I got 75 studs though yesterday (Saturday) and I only contacted them in the early hours of Friday morning. I've yet the embrace the pleasures of fitting them, though I'm glad that I also only lost 3 during the bedding in.


----------



## Pat "5mph" (2 Dec 2012)

Got my spare studs yesterday too.
Silly question, Crankarm  did you remove the inner tube before replacing the missing studs?


----------



## Crankarm (3 Dec 2012)

Pat "5mph" said:


> Got my spare studs yesterday too.
> Silly question, Crankarm  did you remove the inner tube before replacing the missing studs?


 
Inner tube? The tyres are currently off the rims. I found it really hard to get the first replacement stud back into the tyre. I must have struggled for about 30-40 mins almost reaching the point of "Oh f***k it!" return the tyres to the shop and get a refund, but a few minutes later the first stud miraculously went in and the second didn't take quite so long maybe 15 minutes and the third a bit quicker still, but it is still an ar$e ache of a job. I wonder how long they will remain place or how many of their bretheren will make a break for freedom? I was thinking that perhaps Schwalbe could improve the tyre construction to stop them coming out by having a Kevlar or fine metal mesh band through which they all push which is in turn bonded into the tyre beneath the tread which may stop them coming out like they currently are prone to. At the moment the only thing that holds them in is the rubber of the tyre surrounding the stem of the stud being narrower than their wide base. If the surronding rubber becomes mis-shapen eg underload, then it is obvious they can and do come out. A little more thought and design like I suggest by Schwalbe might solve the problem.


----------



## potsy (3 Dec 2012)

Glad it's not just me that found fitting them a pita, I did read somewhere else about 'how easy they are' to fit, got another technique to try later so will report back


----------



## cnb (3 Dec 2012)

Being a little softie regarding riding when its icy i now have some schwalbe marathon winters..After my 12 mile ride in to work on Sat/Sun..I'm now converted..Great grip and a confidence builder...Although no control over the daft buggers in cars driving too fast for the conditions..


----------



## Rohloff_Brompton_Rider (3 Dec 2012)

Hold the stud in a good pair of pliers, end on I.e., the carbide along the axis of the pliers towards the pivot. Then get a really good grip and insert half of the mushroom head into the hole....then twist the other half of the mushroom head into the tyre. I've done all my replacements with the tyre on and inflated.

You do need to have a death grip at all times whilst gripping the stud.it does get easier after the first few.

Hope that helps.


----------



## Pat "5mph" (3 Dec 2012)

bromptonfb said:


> Hold the stud in a good pair of pliers, end on I.e., the carbide along the axis of the pliers towards the pivot.
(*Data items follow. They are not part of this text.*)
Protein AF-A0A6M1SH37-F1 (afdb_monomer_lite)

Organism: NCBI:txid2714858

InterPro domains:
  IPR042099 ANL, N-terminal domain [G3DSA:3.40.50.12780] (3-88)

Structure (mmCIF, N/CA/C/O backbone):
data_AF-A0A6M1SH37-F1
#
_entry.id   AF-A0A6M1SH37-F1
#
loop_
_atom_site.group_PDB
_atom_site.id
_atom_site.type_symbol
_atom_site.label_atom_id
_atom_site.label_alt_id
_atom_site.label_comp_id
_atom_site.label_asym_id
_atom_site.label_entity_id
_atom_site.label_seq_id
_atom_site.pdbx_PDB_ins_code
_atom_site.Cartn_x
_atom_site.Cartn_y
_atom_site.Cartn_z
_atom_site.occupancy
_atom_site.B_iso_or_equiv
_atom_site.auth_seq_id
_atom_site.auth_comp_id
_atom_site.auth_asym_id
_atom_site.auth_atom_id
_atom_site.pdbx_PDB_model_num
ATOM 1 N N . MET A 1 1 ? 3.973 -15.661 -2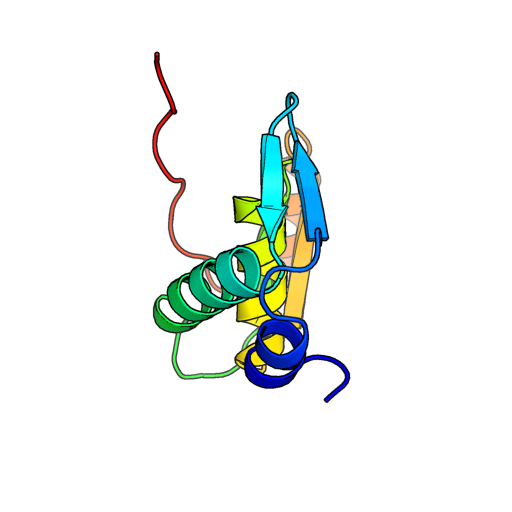.166 1.00 54.16 1 MET A N 1
ATOM 2 C CA . MET A 1 1 ? 4.326 -14.276 -1.790 1.00 54.16 1 MET A CA 1
ATOM 3 C C . MET A 1 1 ? 3.697 -13.984 -0.432 1.00 54.16 1 MET A C 1
ATOM 5 O O . MET A 1 1 ? 2.637 -14.534 -0.172 1.00 54.16 1 MET A O 1
ATOM 9 N N . PHE A 1 2 ? 4.353 -13.228 0.453 1.00 61.03 2 PHE A N 1
ATOM 10 C CA . PHE A 1 2 ? 3.950 -13.089 1.868 1.00 61.03 2 PHE A CA 1
ATOM 11 C C . PHE A 1 2 ? 2.680 -12.244 2.105 1.00 61.03 2 PHE A C 1
ATOM 13 O O . PHE A 1 2 ? 2.158 -12.235 3.214 1.00 61.03 2 PHE A O 1
ATOM 20 N N . PHE A 1 3 ? 2.168 -11.562 1.079 1.00 70.19 3 PHE A N 1
ATOM 21 C CA . PHE A 1 3 ? 1.003 -10.684 1.150 1.00 70.19 3 PHE A CA 1
ATOM 22 C C . PHE A 1 3 ? 0.224 -10.762 -0.170 1.00 70.19 3 PHE A C 1
ATOM 24 O O . PHE A 1 3 ? 0.854 -10.877 -1.221 1.00 70.19 3 PHE A O 1
ATOM 31 N N . SER A 1 4 ? -1.114 -10.715 -0.113 1.00 84.38 4 SER A N 1
ATOM 32 C CA . SER A 1 4 ? -1.933 -10.418 -1.294 1.00 84.38 4 SER A CA 1
ATOM 33 C C . SER A 1 4 ? -3.152 -9.565 -0.954 1.00 84.38 4 SER A C 1
ATOM 35 O O . SER A 1 4 ? -3.719 -9.707 0.135 1.00 84.38 4 SER A O 1
ATOM 37 N N . GLU A 1 5 ? -3.591 -8.723 -1.889 1.00 88.06 5 GLU A N 1
ATOM 38 C CA . GLU A 1 5 ? -4.796 -7.893 -1.737 1.00 88.06 5 GLU A CA 1
ATOM 39 C C . GLU A 1 5 ? -6.028 -8.732 -1.375 1.00 88.06 5 GLU A C 1
ATOM 41 O O . GLU A 1 5 ? -6.778 -8.394 -0.457 1.00 88.06 5 GLU A O 1
ATOM 46 N N . SER A 1 6 ? -6.203 -9.874 -2.042 1.00 88.25 6 SER A N 1
ATOM 47 C CA . SER A 1 6 ? -7.359 -10.746 -1.833 1.00 88.25 6 SER A CA 1
ATOM 48 C C . SER A 1 6 ? -7.342 -11.413 -0.456 1.00 88.25 6 SER A C 1
ATOM 50 O O . SER A 1 6 ? -8.398 -11.624 0.144 1.00 88.25 6 SER A O 1
ATOM 52 N N . HIS A 1 7 ? -6.153 -11.690 0.093 1.00 91.25 7 HIS A N 1
ATOM 53 C CA . HIS A 1 7 ? -6.023 -12.158 1.471 1.00 91.25 7 HIS A CA 1
ATOM 54 C C . HIS A 1 7 ? -6.423 -11.066 2.470 1.00 91.25 7 HIS A C 1
ATOM 56 O O . HIS A 1 7 ? -7.162 -11.355 3.409 1.00 91.25 7 HIS A O 1
ATOM 62 N N . LEU A 1 8 ? -6.037 -9.806 2.242 1.00 90.62 8 LEU A N 1
ATOM 63 C CA . LEU A 1 8 ? -6.488 -8.690 3.081 1.00 90.62 8 LEU A CA 1
ATOM 64 C C . LEU A 1 8 ? -7.998 -8.520 3.051 1.00 90.62 8 LEU A C 1
ATOM 66 O O . LEU A 1 8 ? -8.638 -8.444 4.098 1.00 90.62 8 LEU A O 1
ATOM 70 N N . ARG A 1 9 ? -8.578 -8.534 1.853 1.00 93.88 9 ARG A N 1
ATOM 71 C CA . ARG A 1 9 ? -10.023 -8.417 1.665 1.00 93.88 9 ARG A CA 1
ATOM 72 C C . ARG A 1 9 ? -10.807 -9.505 2.395 1.00 93.88 9 ARG A C 1
ATOM 74 O O . ARG A 1 9 ? -11.928 -9.243 2.824 1.00 93.88 9 ARG A O 1
ATOM 81 N N . SER A 1 10 ? -10.233 -10.698 2.572 1.00 95.12 10 SER A N 1
ATOM 82 C CA . SER A 1 10 ? -10.897 -11.810 3.266 1.00 95.12 10 SER A CA 1
ATOM 83 C C . SER A 1 10 ? -11.231 -11.512 4.736 1.00 95.12 10 SER A C 1
ATOM 85 O O . SER A 1 10 ? -12.182 -12.077 5.270 1.00 95.12 10 SER A O 1
ATOM 87 N N . PHE A 1 11 ? -10.522 -10.571 5.369 1.00 95.56 11 PHE A N 1
ATOM 88 C CA . PHE A 1 11 ? -10.830 -10.101 6.722 1.00 95.56 11 PHE A CA 1
ATOM 89 C C . PHE A 1 11 ? -11.973 -9.070 6.761 1.00 95.56 11 PHE A C 1
ATOM 91 O O . PHE A 1 11 ? -12.431 -8.704 7.843 1.00 95.56 11 PHE A O 1
ATOM 98 N N . GLY A 1 12 ? -12.467 -8.621 5.603 1.00 95.12 12 GLY A N 1
ATOM 99 C CA . GLY A 1 12 ? -13.704 -7.856 5.466 1.00 95.12 12 GLY A CA 1
ATOM 100 C C . GLY A 1 12 ? -13.750 -6.582 6.312 1.00 95.12 12 GLY A C 1
ATOM 101 O O . GLY A 1 12 ? -12.844 -5.751 6.272 1.00 95.12 12 GLY A O 1
ATOM 102 N N . ALA A 1 13 ? -14.835 -6.432 7.075 1.00 96.94 13 ALA A N 1
ATOM 103 C CA . ALA A 1 13 ? -15.118 -5.252 7.894 1.00 96.94 13 ALA A CA 1
ATOM 104 C C . ALA A 1 13 ? -14.335 -5.198 9.222 1.00 96.94 13 ALA A C 1
ATOM 106 O O . ALA A 1 13 ? -14.586 -4.317 10.044 1.00 96.94 13 ALA A O 1
ATOM 107 N N . ASN A 1 14 ? -13.400 -6.122 9.464 1.00 97.81 14 ASN A N 1
ATOM 108 C CA . ASN A 1 14 ? -12.595 -6.088 10.680 1.00 97.81 14 ASN A CA 1
ATOM 109 C C . ASN A 1 14 ? -11.698 -4.832 10.708 1.00 97.81 14 ASN A C 1
ATOM 111 O O . ASN A 1 14 ? -11.163 -4.447 9.661 1.00 97.81 14 ASN A O 1
ATOM 115 N N . PRO A 1 15 ? -11.490 -4.205 11.881 1.00 97.69 15 PRO A N 1
ATOM 116 C CA . PRO A 1 15 ? -10.536 -3.110 12.047 1.00 97.69 15 PRO A CA 1
ATOM 117 C C . PRO A 1 15 ? -9.124 -3.496 11.591 1.00 97.69 15 PRO A C 1
ATOM 119 O O . PRO A 1 15 ? -8.627 -4.555 11.969 1.00 97.69 15 PRO A O 1
ATOM 122 N N . CYS A 1 16 ? -8.472 -2.630 10.812 1.00 96.00 16 CYS A N 1
ATOM 123 C CA . CYS A 1 16 ? -7.122 -2.852 10.288 1.00 96.00 16 CYS A CA 1
ATOM 124 C C . CYS A 1 16 ? -6.151 -1.754 10.732 1.00 96.00 16 CYS A C 1
ATOM 126 O O . CYS A 1 16 ? -5.157 -2.040 11.396 1.00 96.00 16 CYS A O 1
ATOM 128 N N . LEU A 1 17 ? -6.451 -0.495 10.399 1.00 95.88 17 LEU A N 1
ATOM 129 C CA . LEU A 1 17 ? -5.594 0.653 10.703 1.00 95.88 17 LEU A CA 1
ATOM 130 C C . LEU A 1 17 ? -6.352 1.684 11.529 1.00 95.88 17 LEU A C 1
ATOM 132 O O . LEU A 1 17 ? -7.539 1.914 11.306 1.00 95.88 17 LEU A O 1
ATOM 136 N N . VAL A 1 18 ? -5.644 2.336 12.449 1.00 95.81 18 VAL A N 1
ATOM 137 C CA . VAL A 1 18 ? -6.158 3.456 13.242 1.00 95.81 18 VAL A CA 1
ATOM 138 C C . VAL A 1 18 ? -5.285 4.670 12.971 1.00 95.81 18 VAL A C 1
ATOM 140 O O . VAL A 1 18 ? -4.066 4.598 13.108 1.00 95.81 18 VAL A O 1
ATOM 143 N N . HIS A 1 19 ? -5.904 5.778 12.579 1.00 95.00 19 HIS A N 1
ATOM 144 C CA . HIS A 1 19 ? -5.217 7.033 12.302 1.00 95.00 19 HIS A CA 1
ATOM 145 C C . HIS A 1 19 ? -6.135 8.205 12.644 1.00 95.00 19 HIS A C 1
ATOM 147 O O . HIS A 1 19 ? -7.273 8.237 12.184 1.00 95.00 19 HIS A O 1
ATOM 153 N N . GLU A 1 20 ? -5.658 9.131 13.480 1.00 94.25 20 GLU A N 1
ATOM 154 C CA . GLU A 1 20 ? -6.391 10.351 13.869 1.00 94.25 20 GLU A CA 1
ATOM 155 C C . GLU A 1 20 ? -7.840 10.090 14.332 1.00 94.25 20 GLU A C 1
ATOM 157 O O . GLU A 1 20 ? -8.781 10.787 13.968 1.00 94.25 20 GLU A O 1
ATOM 162 N N . GLY A 1 21 ? -8.042 9.032 15.125 1.00 94.19 21 GLY A N 1
ATOM 163 C CA . GLY A 1 21 ? -9.364 8.654 15.643 1.00 94.19 21 GLY A CA 1
ATOM 164 C C . GLY A 1 21 ? -10.281 7.956 14.631 1.00 94.19 21 GLY A C 1
ATOM 165 O O . GLY A 1 21 ? -11.355 7.492 15.009 1.00 94.19 21 GLY A O 1
ATOM 166 N N . ARG A 1 22 ? -9.856 7.808 13.371 1.00 95.88 22 ARG A N 1
ATOM 167 C CA . ARG A 1 22 ? -10.553 7.014 12.357 1.00 95.88 22 ARG A CA 1
ATOM 168 C C . ARG A 1 22 ? -9.993 5.597 12.299 1.00 95.88 22 ARG A C 1
ATOM 170 O O . ARG A 1 22 ? -8.781 5.387 12.275 1.00 95.88 22 ARG A O 1
ATOM 177 N N . VAL A 1 23 ? -10.895 4.625 12.209 1.00 97.19 23 VAL A N 1
ATOM 178 C CA . VAL A 1 23 ? -10.562 3.220 11.959 1.00 97.19 23 VAL A CA 1
ATOM 179 C C . VAL A 1 23 ? -10.856 2.903 10.497 1.00 97.19 23 VAL A C 1
ATOM 181 O O . VAL A 1 23 ? -11.964 3.146 10.031 1.00 97.19 23 VAL A O 1
ATOM 184 N N . SER A 1 24 ? -9.864 2.376 9.783 1.00 96.94 24 SER A N 1
ATOM 185 C CA . SER A 1 24 ? -10.042 1.783 8.454 1.00 96.94 24 SER A CA 1
ATOM 186 C C . SER A 1 24 ? -10.133 0.268 8.586 1.00 96.94 24 SER A C 1
ATOM 188 O O . SER A 1 24 ? -9.346 -0.353 9.309 1.00 96.94 24 SER A O 1
ATOM 190 N N . THR A 1 25 ? -11.086 -0.327 7.885 1.00 97.69 25 THR A N 1
ATOM 191 C CA . THR A 1 25 ? -11.280 -1.774 7.809 1.00 97.69 25 THR A CA 1
ATOM 192 C C . THR A 1 25 ? -10.289 -2.426 6.850 1.00 97.69 25 THR A C 1
ATOM 194 O O . THR A 1 25 ? -9.704 -1.774 5.983 1.00 97.69 25 THR A O 1
ATOM 197 N N . TYR A 1 26 ? -10.117 -3.740 6.971 1.00 97.31 26 TYR A N 1
ATOM 198 C CA . TYR A 1 26 ? -9.295 -4.516 6.043 1.00 97.31 26 TYR A CA 1
ATOM 199 C C . TYR A 1 26 ? -9.774 -4.407 4.588 1.00 97.31 26 TYR A C 1
ATOM 201 O O . TYR A 1 26 ? -8.949 -4.287 3.684 1.00 97.31 26 TYR A O 1
ATOM 209 N N . ALA A 1 27 ? -11.091 -4.396 4.356 1.00 96.69 27 ALA A N 1
ATOM 210 C CA . ALA A 1 27 ? -11.665 -4.205 3.026 1.00 96.69 27 ALA A CA 1
ATOM 211 C C . ALA A 1 27 ? -11.322 -2.828 2.432 1.00 96.69 27 ALA A C 1
ATOM 213 O O . ALA A 1 27 ? -10.935 -2.751 1.269 1.00 96.69 27 ALA A O 1
ATOM 214 N N . GLU A 1 28 ? -11.403 -1.753 3.222 1.00 96.94 28 GLU A N 1
ATOM 215 C CA . GLU A 1 28 ? -11.030 -0.404 2.767 1.00 96.94 28 GLU A CA 1
ATOM 216 C C . GLU A 1 28 ? -9.534 -0.305 2.445 1.00 96.94 28 GLU A C 1
ATOM 218 O O . GLU A 1 28 ? -9.156 0.243 1.411 1.00 96.94 28 GLU A O 1
ATOM 223 N N . VAL A 1 29 ? -8.671 -0.885 3.287 1.00 96.44 29 VAL A N 1
ATOM 224 C CA . VAL A 1 29 ? -7.222 -0.917 3.032 1.00 96.44 29 VAL A CA 1
ATOM 225 C C . VAL A 1 29 ? -6.898 -1.741 1.782 1.00 96.44 29 VAL A C 1
ATOM 227 O O . VAL A 1 29 ? -6.039 -1.338 0.999 1.00 96.44 29 VAL A O 1
ATOM 230 N N . ALA A 1 30 ? -7.600 -2.856 1.552 1.00 96.38 30 ALA A N 1
ATOM 231 C CA . ALA A 1 30 ? -7.442 -3.671 0.347 1.00 96.38 30 ALA A CA 1
ATOM 232 C C . ALA A 1 30 ? -7.809 -2.893 -0.928 1.00 96.38 30 ALA A C 1
ATOM 234 O O . ALA A 1 30 ? -7.079 -2.961 -1.915 1.00 96.38 30 ALA A O 1
ATOM 235 N N . GLU A 1 31 ? -8.894 -2.111 -0.907 1.00 96.31 31 GLU A N 1
ATOM 236 C CA . GLU A 1 31 ? -9.262 -1.256 -2.045 1.00 96.31 31 GLU A CA 1
ATOM 237 C C . GLU A 1 31 ? -8.207 -0.186 -2.332 1.00 96.31 31 GLU A C 1
ATOM 239 O O . GLU A 1 31 ? -7.819 0.002 -3.487 1.00 96.31 31 GLU A O 1
ATOM 244 N N . LEU A 1 32 ? -7.697 0.481 -1.293 1.00 95.50 32 LEU A N 1
ATOM 245 C CA . LEU A 1 32 ? -6.631 1.471 -1.449 1.00 95.50 32 LEU A CA 1
ATOM 246 C C . LEU A 1 32 ? -5.348 0.833 -2.000 1.00 95.50 32 LEU A C 1
ATOM 248 O O . LEU A 1 32 ? -4.715 1.390 -2.896 1.00 95.50 32 LEU A O 1
ATOM 252 N N . ALA A 1 33 ? -4.983 -0.357 -1.515 1.00 95.31 33 ALA A N 1
ATOM 253 C CA . ALA A 1 33 ? -3.814 -1.088 -1.997 1.00 95.31 33 ALA A CA 1
ATOM 254 C C . ALA A 1 33 ? -3.972 -1.491 -3.469 1.00 95.31 33 ALA A C 1
ATOM 256 O O . ALA A 1 33 ? -3.059 -1.298 -4.272 1.00 95.31 33 ALA A O 1
ATOM 257 N N . LYS A 1 34 ? -5.158 -1.972 -3.854 1.00 95.38 34 LYS A N 1
ATOM 258 C CA . LYS A 1 34 ? -5.494 -2.297 -5.243 1.00 95.38 34 LYS A CA 1
ATOM 259 C C . LYS A 1 34 ? -5.422 -1.079 -6.157 1.00 95.38 34 LYS A C 1
ATOM 261 O O . LYS A 1 34 ? -4.932 -1.185 -7.280 1.00 95.38 34 LYS A O 1
ATOM 266 N N . ALA A 1 35 ? -5.929 0.066 -5.702 1.00 94.75 35 ALA A N 1
ATOM 267 C CA . ALA A 1 35 ? -5.855 1.317 -6.444 1.00 94.75 35 ALA A CA 1
ATOM 268 C C . ALA A 1 35 ? -4.394 1.744 -6.645 1.00 94.75 35 ALA A C 1
ATOM 270 O O . ALA A 1 35 ? -3.989 1.993 -7.777 1.00 94.75 35 ALA A O 1
ATOM 271 N N . ALA A 1 36 ? -3.585 1.707 -5.584 1.00 92.44 36 ALA A N 1
ATOM 272 C CA . ALA A 1 36 ? -2.163 2.024 -5.655 1.00 92.44 36 ALA A CA 1
ATOM 273 C C . ALA A 1 36 ? -1.391 1.096 -6.607 1.00 92.44 36 ALA A C 1
ATOM 275 O O . ALA A 1 36 ? -0.572 1.571 -7.390 1.00 92.44 36 ALA A O 1
ATOM 276 N N . ALA A 1 37 ? -1.675 -0.210 -6.582 1.00 93.06 37 ALA A N 1
ATOM 277 C CA . ALA A 1 37 ? -1.044 -1.192 -7.463 1.00 93.06 37 ALA A CA 1
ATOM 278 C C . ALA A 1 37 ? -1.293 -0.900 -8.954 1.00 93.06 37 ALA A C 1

Then get a really good grip and insert half of the mushroom head into the hole....then twist the other half of the mushroom head into the tyre. I've done all my replacements with the tyre on and inflated.
> 
> You do need to have a death grip at all times whilst gripping the stud.it does get easier after the first few.
> 
> Hope that helps.


Great, cheers!


----------



## Pat "5mph" (3 Dec 2012)

A bit pants in the slush the winters? Or was it my imagination this morning?
On ice they are great, but today I had to dismount twice because the back tyre wouldn't grip in the snow slush to get me propelled forward.


----------



## fossyant (3 Dec 2012)

Pat "5mph" said:


> A bit pants in the slush the winters? Or was it my imagination this morning?
> On ice they are great, but today I had to dismount twice because the back tyre wouldn't grip in the snow slush to get me propelled forward.


 
No it's not you Pat, it's the tyres - there is a limitation with the Winters in snow and slush. You'd need a MTB tyre like Snow Studs or the crazy ice spikers.


----------



## Pat "5mph" (3 Dec 2012)

fossyant said:


> No it's not you Pat, it's the tyres - there is a limitation with the Winters in snow and slush. You'd need a MTB tyre like Snow Studs or the crazy ice spikers.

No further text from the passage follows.